▸ TASK BRIEF
Find the line holding "ATOM 43 C C" in the entries below. Give it again exactly, along with every line after it up to and including the line holding "ATOM 50 C C".

═══ DATA LISTING

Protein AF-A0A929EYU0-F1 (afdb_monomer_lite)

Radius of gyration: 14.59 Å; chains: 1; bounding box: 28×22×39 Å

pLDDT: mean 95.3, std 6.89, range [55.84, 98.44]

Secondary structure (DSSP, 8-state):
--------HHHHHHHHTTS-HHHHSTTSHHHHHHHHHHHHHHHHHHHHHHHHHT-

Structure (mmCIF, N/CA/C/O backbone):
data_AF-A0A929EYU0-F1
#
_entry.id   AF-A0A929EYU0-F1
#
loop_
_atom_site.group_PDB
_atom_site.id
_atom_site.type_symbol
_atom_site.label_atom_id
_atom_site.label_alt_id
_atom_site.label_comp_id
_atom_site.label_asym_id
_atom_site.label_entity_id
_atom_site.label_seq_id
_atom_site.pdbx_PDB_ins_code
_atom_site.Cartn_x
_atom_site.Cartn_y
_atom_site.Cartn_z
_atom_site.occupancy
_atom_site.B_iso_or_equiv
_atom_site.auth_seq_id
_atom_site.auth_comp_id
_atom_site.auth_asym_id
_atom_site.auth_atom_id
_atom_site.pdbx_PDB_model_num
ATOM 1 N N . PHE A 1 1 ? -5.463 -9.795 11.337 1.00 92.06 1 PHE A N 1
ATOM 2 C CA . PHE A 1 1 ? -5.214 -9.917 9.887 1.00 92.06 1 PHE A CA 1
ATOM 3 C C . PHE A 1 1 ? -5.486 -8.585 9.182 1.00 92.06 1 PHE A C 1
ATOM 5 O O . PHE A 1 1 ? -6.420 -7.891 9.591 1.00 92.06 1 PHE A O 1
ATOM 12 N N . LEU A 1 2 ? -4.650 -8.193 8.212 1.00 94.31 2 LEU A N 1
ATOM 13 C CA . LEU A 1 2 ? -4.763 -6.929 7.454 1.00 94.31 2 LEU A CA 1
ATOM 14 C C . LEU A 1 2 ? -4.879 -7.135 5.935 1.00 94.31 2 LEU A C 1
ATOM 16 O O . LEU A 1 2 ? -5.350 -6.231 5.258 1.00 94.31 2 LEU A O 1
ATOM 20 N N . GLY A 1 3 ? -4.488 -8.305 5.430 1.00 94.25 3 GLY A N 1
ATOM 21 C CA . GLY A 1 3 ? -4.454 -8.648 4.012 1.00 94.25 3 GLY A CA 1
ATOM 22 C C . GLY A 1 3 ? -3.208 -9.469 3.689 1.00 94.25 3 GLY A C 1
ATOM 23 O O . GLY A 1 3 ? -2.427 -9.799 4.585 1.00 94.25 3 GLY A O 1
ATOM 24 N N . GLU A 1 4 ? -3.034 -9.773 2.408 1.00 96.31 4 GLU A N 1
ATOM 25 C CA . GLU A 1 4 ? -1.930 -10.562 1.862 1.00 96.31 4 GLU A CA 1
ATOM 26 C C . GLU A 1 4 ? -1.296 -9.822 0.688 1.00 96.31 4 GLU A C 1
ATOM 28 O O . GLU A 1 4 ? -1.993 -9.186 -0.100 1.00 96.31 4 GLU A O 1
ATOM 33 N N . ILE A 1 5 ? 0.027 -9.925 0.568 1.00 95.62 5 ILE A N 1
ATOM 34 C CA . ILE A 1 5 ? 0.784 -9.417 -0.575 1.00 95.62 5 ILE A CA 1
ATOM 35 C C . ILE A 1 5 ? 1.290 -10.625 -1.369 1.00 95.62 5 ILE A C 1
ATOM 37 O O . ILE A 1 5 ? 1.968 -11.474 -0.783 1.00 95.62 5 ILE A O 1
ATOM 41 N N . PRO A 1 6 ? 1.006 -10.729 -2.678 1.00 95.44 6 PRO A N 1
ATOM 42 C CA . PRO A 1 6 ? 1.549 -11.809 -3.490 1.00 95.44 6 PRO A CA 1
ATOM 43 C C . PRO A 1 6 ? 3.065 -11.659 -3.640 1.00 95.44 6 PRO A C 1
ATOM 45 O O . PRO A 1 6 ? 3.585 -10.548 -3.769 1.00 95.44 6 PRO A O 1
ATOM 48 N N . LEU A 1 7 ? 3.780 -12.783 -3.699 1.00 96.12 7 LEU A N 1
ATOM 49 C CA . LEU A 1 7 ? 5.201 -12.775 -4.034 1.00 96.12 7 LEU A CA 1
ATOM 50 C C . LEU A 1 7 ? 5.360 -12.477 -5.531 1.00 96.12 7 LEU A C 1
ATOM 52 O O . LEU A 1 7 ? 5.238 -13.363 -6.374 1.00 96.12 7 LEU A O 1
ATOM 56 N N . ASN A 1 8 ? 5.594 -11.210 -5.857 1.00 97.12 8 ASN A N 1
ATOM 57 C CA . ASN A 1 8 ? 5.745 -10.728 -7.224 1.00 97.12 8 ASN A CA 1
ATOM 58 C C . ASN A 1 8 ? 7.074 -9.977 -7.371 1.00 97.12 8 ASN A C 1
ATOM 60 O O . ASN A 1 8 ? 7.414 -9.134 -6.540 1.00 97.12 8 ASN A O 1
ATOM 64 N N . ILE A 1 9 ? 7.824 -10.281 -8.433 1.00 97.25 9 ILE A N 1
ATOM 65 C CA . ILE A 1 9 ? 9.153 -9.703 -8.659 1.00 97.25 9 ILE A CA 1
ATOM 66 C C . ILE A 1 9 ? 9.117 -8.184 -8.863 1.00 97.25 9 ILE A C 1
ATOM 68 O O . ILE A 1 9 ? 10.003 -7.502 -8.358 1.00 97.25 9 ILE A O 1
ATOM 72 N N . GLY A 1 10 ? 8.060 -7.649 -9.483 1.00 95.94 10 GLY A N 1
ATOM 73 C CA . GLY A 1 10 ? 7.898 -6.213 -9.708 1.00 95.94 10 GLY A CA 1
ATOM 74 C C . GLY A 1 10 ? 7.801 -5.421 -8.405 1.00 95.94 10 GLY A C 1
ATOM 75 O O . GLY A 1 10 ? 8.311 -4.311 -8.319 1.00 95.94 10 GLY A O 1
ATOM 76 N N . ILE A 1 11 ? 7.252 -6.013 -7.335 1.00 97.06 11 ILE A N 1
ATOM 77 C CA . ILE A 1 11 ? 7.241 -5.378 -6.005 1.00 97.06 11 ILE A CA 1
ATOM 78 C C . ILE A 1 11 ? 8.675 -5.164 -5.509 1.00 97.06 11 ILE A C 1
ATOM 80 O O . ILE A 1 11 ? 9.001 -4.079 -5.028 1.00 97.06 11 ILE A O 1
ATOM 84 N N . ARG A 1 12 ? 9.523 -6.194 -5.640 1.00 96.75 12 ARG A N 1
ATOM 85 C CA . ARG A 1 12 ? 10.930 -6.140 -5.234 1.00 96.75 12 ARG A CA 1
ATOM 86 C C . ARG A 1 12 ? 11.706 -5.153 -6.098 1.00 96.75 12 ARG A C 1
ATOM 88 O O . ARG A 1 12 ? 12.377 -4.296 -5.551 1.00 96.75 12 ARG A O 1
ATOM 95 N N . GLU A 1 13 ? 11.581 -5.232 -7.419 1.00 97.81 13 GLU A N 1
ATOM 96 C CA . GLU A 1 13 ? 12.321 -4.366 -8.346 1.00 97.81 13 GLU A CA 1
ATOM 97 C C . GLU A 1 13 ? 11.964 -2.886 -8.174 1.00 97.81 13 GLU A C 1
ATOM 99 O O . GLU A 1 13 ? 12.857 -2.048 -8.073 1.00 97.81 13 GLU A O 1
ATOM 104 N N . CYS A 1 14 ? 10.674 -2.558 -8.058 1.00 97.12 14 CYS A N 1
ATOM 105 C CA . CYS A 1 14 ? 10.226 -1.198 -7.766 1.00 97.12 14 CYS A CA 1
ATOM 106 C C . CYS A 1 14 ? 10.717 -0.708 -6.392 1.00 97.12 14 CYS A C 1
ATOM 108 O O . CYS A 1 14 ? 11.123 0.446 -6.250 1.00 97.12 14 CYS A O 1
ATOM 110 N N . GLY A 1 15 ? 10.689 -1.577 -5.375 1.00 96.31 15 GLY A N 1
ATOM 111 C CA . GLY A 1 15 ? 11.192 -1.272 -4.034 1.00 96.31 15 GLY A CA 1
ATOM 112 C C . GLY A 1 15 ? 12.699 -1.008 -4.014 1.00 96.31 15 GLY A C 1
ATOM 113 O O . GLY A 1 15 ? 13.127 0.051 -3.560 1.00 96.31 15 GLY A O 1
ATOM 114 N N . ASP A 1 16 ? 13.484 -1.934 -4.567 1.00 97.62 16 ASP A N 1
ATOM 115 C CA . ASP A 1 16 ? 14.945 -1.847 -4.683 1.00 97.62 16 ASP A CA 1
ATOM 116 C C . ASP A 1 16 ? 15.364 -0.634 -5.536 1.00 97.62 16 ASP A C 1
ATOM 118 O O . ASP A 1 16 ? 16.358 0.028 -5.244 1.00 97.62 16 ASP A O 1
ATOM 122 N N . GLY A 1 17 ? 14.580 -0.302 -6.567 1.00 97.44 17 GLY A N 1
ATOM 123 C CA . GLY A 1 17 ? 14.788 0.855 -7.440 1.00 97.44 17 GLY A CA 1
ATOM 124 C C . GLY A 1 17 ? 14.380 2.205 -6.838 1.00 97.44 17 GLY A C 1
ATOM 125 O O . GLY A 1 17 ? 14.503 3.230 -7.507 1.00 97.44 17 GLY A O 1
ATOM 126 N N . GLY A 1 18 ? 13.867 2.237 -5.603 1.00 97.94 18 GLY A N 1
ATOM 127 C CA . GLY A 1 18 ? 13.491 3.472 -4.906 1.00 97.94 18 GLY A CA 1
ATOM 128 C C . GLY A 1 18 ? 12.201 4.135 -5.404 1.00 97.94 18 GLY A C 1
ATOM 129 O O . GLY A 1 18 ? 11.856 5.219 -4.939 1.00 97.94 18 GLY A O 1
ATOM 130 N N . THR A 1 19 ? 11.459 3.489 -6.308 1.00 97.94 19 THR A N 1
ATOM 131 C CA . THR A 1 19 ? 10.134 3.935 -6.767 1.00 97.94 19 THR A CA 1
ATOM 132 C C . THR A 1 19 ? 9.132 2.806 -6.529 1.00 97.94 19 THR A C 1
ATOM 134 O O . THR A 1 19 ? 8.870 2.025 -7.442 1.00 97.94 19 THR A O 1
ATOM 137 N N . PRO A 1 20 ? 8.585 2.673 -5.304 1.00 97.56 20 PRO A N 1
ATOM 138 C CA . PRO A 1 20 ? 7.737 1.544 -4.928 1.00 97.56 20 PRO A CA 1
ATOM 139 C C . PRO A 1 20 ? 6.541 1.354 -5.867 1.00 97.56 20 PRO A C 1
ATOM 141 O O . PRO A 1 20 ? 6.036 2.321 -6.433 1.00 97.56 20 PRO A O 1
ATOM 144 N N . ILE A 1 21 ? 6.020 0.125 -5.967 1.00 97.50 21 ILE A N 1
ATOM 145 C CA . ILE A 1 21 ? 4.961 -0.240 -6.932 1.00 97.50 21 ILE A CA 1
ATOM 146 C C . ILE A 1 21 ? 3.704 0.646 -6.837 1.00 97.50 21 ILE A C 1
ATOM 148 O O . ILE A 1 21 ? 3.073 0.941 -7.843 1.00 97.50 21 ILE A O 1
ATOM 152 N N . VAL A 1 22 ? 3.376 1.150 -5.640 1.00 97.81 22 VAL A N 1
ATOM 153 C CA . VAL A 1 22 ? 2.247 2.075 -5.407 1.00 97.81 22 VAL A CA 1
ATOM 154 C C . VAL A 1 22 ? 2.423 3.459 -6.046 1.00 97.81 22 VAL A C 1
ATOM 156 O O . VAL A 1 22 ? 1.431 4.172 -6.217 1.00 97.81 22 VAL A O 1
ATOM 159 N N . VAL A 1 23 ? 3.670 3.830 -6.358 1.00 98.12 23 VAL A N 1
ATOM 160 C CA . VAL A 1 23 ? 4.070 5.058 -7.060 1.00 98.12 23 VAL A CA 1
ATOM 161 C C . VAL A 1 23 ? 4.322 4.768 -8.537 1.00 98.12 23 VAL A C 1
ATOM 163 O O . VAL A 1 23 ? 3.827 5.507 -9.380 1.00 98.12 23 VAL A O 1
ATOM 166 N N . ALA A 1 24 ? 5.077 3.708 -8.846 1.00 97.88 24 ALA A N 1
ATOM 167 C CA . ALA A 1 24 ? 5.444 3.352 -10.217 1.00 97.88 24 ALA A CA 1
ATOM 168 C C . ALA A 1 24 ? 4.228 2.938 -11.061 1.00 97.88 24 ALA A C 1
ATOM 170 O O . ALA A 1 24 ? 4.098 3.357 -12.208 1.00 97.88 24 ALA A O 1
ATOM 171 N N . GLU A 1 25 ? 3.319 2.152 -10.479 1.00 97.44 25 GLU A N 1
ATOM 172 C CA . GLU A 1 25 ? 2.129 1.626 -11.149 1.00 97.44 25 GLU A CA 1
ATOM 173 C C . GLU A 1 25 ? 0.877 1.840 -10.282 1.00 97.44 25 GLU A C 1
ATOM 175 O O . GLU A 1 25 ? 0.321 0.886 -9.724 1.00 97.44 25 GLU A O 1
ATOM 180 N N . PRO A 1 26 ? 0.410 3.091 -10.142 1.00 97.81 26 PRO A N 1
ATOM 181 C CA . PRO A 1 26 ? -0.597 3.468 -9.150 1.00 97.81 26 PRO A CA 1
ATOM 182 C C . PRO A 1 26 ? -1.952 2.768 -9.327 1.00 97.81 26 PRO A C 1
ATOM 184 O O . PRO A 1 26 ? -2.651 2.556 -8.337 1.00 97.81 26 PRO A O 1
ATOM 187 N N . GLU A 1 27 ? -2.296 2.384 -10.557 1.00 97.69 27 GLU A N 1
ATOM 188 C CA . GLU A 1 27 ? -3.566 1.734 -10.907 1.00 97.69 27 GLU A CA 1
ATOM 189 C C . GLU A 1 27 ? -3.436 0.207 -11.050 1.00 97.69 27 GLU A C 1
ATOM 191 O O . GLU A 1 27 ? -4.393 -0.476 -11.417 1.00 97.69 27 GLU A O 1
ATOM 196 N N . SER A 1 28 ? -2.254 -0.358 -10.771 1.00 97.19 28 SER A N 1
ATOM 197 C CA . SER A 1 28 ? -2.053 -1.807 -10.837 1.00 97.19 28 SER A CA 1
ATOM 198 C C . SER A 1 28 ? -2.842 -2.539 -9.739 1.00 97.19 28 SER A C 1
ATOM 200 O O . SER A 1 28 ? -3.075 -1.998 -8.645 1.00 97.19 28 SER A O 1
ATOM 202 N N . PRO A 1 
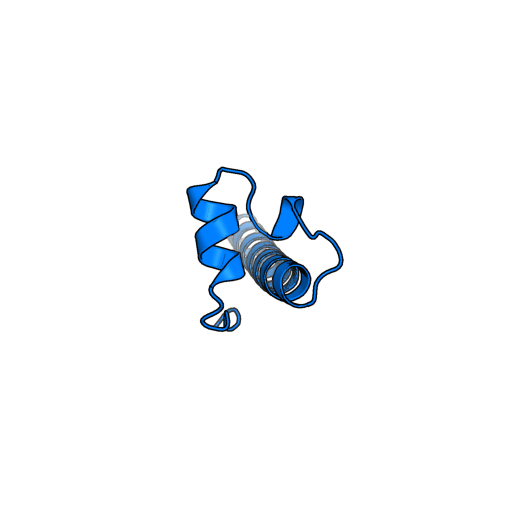29 ? -3.191 -3.822 -9.958 1.00 97.50 29 PRO A N 1
ATOM 203 C CA . PRO A 1 29 ? -3.739 -4.663 -8.898 1.00 97.50 29 PRO A CA 1
ATOM 204 C C . PRO A 1 29 ? -2.805 -4.749 -7.681 1.00 97.50 29 PRO A C 1
ATOM 206 O O . PRO A 1 29 ? -3.268 -4.749 -6.545 1.00 97.50 29 PRO A O 1
ATOM 209 N N . LEU A 1 30 ? -1.484 -4.754 -7.903 1.00 97.44 30 LEU A N 1
ATOM 210 C CA . LEU A 1 30 ? -0.482 -4.804 -6.836 1.00 97.44 30 LEU A CA 1
ATOM 211 C C . LEU A 1 30 ? -0.515 -3.540 -5.969 1.00 97.44 30 LEU A C 1
ATOM 213 O O . LEU A 1 30 ? -0.548 -3.639 -4.742 1.00 97.44 30 LEU A O 1
ATOM 217 N N . ALA A 1 31 ? -0.561 -2.357 -6.587 1.00 98.06 31 ALA A N 1
ATOM 218 C CA . ALA A 1 31 ? -0.689 -1.095 -5.865 1.00 98.06 31 ALA A CA 1
ATOM 219 C C . ALA A 1 31 ? -2.002 -1.016 -5.077 1.00 98.06 31 ALA A C 1
ATOM 221 O O . ALA A 1 31 ? -2.014 -0.571 -3.927 1.00 98.06 31 ALA A O 1
ATOM 222 N N . THR A 1 32 ? -3.095 -1.492 -5.675 1.00 97.94 32 THR A N 1
ATOM 223 C CA . THR A 1 32 ? -4.416 -1.541 -5.038 1.00 97.94 32 THR A CA 1
ATOM 224 C C . THR A 1 32 ? -4.396 -2.368 -3.752 1.00 97.94 32 THR A C 1
ATOM 226 O O . THR A 1 32 ? -4.851 -1.881 -2.718 1.00 97.94 32 THR A O 1
ATOM 229 N N . ILE A 1 33 ? -3.772 -3.552 -3.762 1.00 97.88 33 ILE A N 1
ATOM 230 C CA . ILE A 1 33 ? -3.654 -4.408 -2.569 1.00 97.88 33 ILE A CA 1
ATOM 231 C C . ILE A 1 33 ? -2.945 -3.666 -1.420 1.00 97.88 33 ILE A C 1
ATOM 233 O O . ILE A 1 33 ? -3.443 -3.649 -0.292 1.00 97.88 33 ILE A O 1
ATOM 237 N N . PHE A 1 34 ? -1.812 -3.005 -1.690 1.00 98.06 34 PHE A N 1
ATOM 238 C CA . PHE A 1 34 ? -1.111 -2.213 -0.670 1.00 98.06 34 PHE A CA 1
ATOM 239 C C . PHE A 1 34 ? -1.980 -1.071 -0.126 1.00 98.06 34 PHE A C 1
ATOM 241 O O . PHE A 1 34 ? -2.026 -0.854 1.088 1.00 98.06 34 PHE A O 1
ATOM 248 N N . ARG A 1 35 ? -2.693 -0.352 -1.005 1.00 98.06 35 ARG A N 1
ATOM 249 C CA . ARG A 1 35 ? -3.599 0.738 -0.606 1.00 98.06 35 ARG A CA 1
ATOM 250 C C . ARG A 1 35 ? -4.734 0.227 0.280 1.00 98.06 35 ARG A C 1
ATOM 252 O O . ARG A 1 35 ? -5.070 0.885 1.261 1.00 98.06 35 ARG A O 1
ATOM 259 N N . ASP A 1 36 ? -5.302 -0.934 -0.014 1.00 98.25 36 ASP A N 1
ATOM 260 C CA . ASP A 1 36 ? -6.423 -1.484 0.752 1.00 98.25 36 ASP A CA 1
ATOM 261 C C . ASP A 1 36 ? -5.999 -2.004 2.131 1.00 98.25 36 ASP A C 1
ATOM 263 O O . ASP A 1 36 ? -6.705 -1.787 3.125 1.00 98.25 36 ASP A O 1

══════

▸ YOUR SOLUTION
ATOM 43 C C . PRO A 1 6 ? 3.065 -11.659 -3.640 1.00 95.44 6 PRO A C 1
ATOM 45 O O . PRO A 1 6 ? 3.585 -10.548 -3.769 1.00 95.44 6 PRO A O 1
ATOM 48 N N . LEU A 1 7 ? 3.780 -12.783 -3.699 1.00 96.12 7 LEU A N 1
ATOM 49 C CA . LEU A 1 7 ? 5.201 -12.775 -4.034 1.00 96.12 7 LEU A CA 1
ATOM 50 C C . LEU A 1 7 ? 5.360 -12.477 -5.531 1.00 96.12 7 LEU A C 1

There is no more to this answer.